* [Aim of the task]:
Exactly the lines from the opening of the records through the line containing "ATOM 27 C C" should be copied, with both included.

* [Stored data]:
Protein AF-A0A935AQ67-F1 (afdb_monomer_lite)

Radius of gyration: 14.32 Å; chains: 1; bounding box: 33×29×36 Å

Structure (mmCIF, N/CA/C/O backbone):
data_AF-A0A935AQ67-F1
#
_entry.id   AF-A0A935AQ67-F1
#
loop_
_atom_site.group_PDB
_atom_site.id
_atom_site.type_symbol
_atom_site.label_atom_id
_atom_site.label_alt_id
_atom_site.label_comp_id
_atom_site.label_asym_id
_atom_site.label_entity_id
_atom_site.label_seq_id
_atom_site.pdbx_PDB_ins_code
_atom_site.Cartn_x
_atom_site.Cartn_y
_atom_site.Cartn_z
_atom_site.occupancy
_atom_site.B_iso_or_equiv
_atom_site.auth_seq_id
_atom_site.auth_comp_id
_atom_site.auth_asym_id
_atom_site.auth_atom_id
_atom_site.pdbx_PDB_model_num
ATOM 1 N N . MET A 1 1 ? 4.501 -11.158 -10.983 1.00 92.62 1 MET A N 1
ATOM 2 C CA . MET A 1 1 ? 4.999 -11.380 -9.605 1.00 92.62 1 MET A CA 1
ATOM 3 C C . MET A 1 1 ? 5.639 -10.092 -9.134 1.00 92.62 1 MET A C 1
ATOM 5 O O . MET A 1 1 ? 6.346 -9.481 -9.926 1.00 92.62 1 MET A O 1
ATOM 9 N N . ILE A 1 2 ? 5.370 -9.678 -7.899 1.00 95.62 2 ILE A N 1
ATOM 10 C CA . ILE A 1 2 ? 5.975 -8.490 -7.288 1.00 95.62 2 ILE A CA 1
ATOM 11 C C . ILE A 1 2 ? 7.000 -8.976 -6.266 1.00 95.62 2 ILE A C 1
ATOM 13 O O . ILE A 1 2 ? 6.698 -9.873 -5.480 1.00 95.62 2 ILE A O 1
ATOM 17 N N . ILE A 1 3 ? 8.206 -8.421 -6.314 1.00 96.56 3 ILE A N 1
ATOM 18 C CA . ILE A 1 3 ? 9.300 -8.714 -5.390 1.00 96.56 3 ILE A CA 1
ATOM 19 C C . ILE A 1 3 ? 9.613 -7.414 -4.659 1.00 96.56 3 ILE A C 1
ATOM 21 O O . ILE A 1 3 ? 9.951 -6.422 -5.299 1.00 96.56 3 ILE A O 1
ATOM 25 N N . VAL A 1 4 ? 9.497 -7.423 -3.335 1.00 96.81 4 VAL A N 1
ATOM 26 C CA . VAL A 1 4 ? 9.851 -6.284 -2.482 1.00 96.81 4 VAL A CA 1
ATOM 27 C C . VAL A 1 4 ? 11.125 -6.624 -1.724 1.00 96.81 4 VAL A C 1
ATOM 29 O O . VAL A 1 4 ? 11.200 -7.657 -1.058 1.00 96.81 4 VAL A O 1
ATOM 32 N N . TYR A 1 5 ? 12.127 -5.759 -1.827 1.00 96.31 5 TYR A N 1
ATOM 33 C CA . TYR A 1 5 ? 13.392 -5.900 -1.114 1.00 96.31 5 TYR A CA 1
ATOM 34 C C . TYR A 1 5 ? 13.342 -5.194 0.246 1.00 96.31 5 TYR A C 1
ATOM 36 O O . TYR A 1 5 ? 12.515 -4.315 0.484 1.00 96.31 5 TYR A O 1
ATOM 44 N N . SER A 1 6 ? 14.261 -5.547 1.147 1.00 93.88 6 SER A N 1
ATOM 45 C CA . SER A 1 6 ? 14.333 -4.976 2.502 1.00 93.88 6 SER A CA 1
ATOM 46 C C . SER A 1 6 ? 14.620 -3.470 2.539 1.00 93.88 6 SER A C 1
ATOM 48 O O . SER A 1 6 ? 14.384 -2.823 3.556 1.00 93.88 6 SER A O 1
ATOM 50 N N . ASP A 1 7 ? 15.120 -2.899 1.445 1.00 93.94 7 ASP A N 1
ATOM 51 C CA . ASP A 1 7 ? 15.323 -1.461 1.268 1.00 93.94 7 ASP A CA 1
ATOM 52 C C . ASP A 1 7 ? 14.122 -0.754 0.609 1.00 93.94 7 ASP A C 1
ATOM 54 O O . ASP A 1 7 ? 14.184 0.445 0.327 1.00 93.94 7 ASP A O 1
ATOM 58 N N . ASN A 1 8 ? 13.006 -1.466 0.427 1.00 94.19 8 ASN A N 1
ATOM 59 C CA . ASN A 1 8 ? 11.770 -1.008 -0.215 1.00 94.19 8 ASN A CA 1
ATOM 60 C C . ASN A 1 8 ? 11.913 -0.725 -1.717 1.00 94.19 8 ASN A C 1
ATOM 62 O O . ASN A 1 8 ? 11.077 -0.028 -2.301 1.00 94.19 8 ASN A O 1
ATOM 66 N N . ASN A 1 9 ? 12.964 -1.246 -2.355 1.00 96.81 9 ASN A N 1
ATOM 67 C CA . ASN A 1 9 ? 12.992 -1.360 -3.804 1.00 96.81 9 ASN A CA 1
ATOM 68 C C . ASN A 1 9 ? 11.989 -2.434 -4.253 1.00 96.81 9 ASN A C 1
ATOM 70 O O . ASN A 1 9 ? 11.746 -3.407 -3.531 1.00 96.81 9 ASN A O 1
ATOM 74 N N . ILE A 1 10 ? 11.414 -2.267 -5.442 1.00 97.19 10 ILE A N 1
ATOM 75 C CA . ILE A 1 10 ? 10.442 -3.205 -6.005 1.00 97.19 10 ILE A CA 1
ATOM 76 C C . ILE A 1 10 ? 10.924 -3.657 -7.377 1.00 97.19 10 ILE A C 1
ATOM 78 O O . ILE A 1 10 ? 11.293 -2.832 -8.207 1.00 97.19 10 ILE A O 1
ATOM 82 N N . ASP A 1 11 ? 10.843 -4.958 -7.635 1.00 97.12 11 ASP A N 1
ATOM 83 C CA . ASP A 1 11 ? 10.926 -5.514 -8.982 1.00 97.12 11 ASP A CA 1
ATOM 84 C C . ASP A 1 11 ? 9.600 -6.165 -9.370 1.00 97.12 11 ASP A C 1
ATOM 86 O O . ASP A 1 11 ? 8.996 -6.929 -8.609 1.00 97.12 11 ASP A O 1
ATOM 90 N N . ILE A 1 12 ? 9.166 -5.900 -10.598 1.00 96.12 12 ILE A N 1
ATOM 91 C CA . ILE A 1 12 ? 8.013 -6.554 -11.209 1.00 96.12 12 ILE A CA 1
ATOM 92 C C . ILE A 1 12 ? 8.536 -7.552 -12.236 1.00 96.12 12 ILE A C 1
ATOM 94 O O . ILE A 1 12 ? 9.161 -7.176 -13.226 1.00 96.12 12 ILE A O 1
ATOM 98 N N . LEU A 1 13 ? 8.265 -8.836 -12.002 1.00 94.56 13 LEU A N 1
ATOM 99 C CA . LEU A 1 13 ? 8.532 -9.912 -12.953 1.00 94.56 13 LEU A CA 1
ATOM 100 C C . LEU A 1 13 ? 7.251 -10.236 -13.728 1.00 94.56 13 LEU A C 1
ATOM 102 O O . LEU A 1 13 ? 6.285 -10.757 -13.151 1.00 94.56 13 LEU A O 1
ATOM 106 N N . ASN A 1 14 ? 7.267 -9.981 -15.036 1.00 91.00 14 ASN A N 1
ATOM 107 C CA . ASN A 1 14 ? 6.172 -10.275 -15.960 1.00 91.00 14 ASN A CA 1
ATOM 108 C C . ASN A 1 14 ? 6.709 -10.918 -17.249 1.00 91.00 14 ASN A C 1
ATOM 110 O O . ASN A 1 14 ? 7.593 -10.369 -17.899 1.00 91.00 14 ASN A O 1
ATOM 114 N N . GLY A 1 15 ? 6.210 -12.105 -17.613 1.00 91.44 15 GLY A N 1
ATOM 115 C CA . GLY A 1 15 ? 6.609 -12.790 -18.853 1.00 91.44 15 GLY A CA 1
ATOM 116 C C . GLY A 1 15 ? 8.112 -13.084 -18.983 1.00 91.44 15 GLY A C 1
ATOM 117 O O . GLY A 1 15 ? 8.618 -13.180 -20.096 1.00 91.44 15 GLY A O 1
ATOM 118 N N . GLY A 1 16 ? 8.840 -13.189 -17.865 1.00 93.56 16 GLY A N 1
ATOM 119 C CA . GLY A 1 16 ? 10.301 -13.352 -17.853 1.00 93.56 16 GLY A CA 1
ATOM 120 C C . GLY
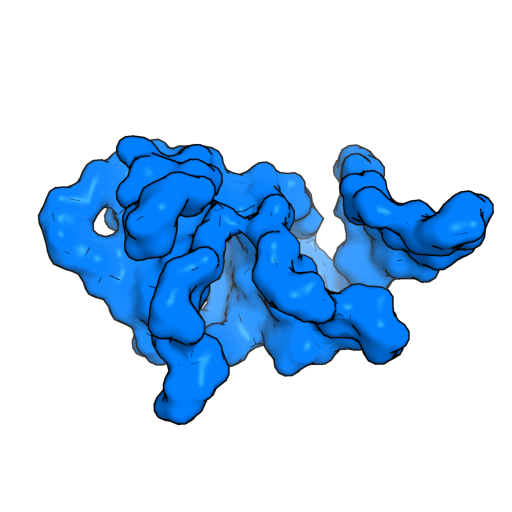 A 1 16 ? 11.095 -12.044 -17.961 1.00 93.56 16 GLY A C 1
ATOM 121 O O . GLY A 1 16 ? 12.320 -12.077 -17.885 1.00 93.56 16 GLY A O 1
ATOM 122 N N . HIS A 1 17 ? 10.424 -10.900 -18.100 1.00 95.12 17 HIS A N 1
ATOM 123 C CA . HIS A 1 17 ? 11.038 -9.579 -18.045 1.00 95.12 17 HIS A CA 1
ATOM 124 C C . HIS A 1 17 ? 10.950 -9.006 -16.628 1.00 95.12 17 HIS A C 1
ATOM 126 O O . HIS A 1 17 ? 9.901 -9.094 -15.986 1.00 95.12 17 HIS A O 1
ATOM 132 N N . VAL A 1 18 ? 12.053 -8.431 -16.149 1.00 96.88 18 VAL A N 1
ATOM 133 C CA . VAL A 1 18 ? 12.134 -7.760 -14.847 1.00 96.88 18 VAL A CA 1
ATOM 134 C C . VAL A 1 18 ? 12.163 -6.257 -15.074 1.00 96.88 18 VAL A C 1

* [Output for this exercise]:
Protein AF-A0A935AQ67-F1 (afdb_monomer_lite)

Radius of gyration: 14.32 Å; chains: 1; bounding box: 33×29×36 Å

Structure (mmCIF, N/CA/C/O backbone):
data_AF-A0A935AQ67-F1
#
_entry.id   AF-A0A935AQ67-F1
#
loop_
_atom_site.group_PDB
_atom_site.id
_atom_site.type_symbol
_atom_site.label_atom_id
_atom_site.label_alt_id
_atom_site.label_comp_id
_atom_site.label_asym_id
_atom_site.label_entity_id
_atom_site.label_seq_id
_atom_site.pdbx_PDB_ins_code
_atom_site.Cartn_x
_atom_site.Cartn_y
_atom_site.Cartn_z
_atom_site.occupancy
_atom_site.B_iso_or_equiv
_atom_site.auth_seq_id
_atom_site.auth_comp_id
_atom_site.auth_asym_id
_atom_site.auth_atom_id
_atom_site.pdbx_PDB_model_num
ATOM 1 N N . MET A 1 1 ? 4.501 -11.158 -10.983 1.00 92.62 1 MET A N 1
ATOM 2 C CA . MET A 1 1 ? 4.999 -11.380 -9.605 1.00 92.62 1 MET A CA 1
ATOM 3 C C . MET A 1 1 ? 5.639 -10.092 -9.134 1.00 92.62 1 MET A C 1
ATOM 5 O O . MET A 1 1 ? 6.346 -9.481 -9.926 1.00 92.62 1 MET A O 1
ATOM 9 N N . ILE A 1 2 ? 5.370 -9.678 -7.899 1.00 95.62 2 ILE A N 1
ATOM 10 C CA . ILE A 1 2 ? 5.975 -8.490 -7.288 1.00 95.62 2 ILE A CA 1
ATOM 11 C C . ILE A 1 2 ? 7.000 -8.976 -6.266 1.00 95.62 2 ILE A C 1
ATOM 13 O O . ILE A 1 2 ? 6.698 -9.873 -5.480 1.00 95.62 2 ILE A O 1
ATOM 17 N N . ILE A 1 3 ? 8.206 -8.421 -6.314 1.00 96.56 3 ILE A N 1
ATOM 18 C CA . ILE A 1 3 ? 9.300 -8.714 -5.390 1.00 96.56 3 ILE A CA 1
ATOM 19 C C . ILE A 1 3 ? 9.613 -7.414 -4.659 1.00 96.56 3 ILE A C 1
ATOM 21 O O . ILE A 1 3 ? 9.951 -6.422 -5.299 1.00 96.56 3 ILE A O 1
ATOM 25 N N . VAL A 1 4 ? 9.497 -7.423 -3.335 1.00 96.81 4 VAL A N 1
ATOM 26 C CA . VAL A 1 4 ? 9.851 -6.284 -2.482 1.00 96.81 4 VAL A CA 1
ATOM 27 C C . VAL A 1 4 ? 11.125 -6.624 -1.724 1.00 96.81 4 VAL A C 1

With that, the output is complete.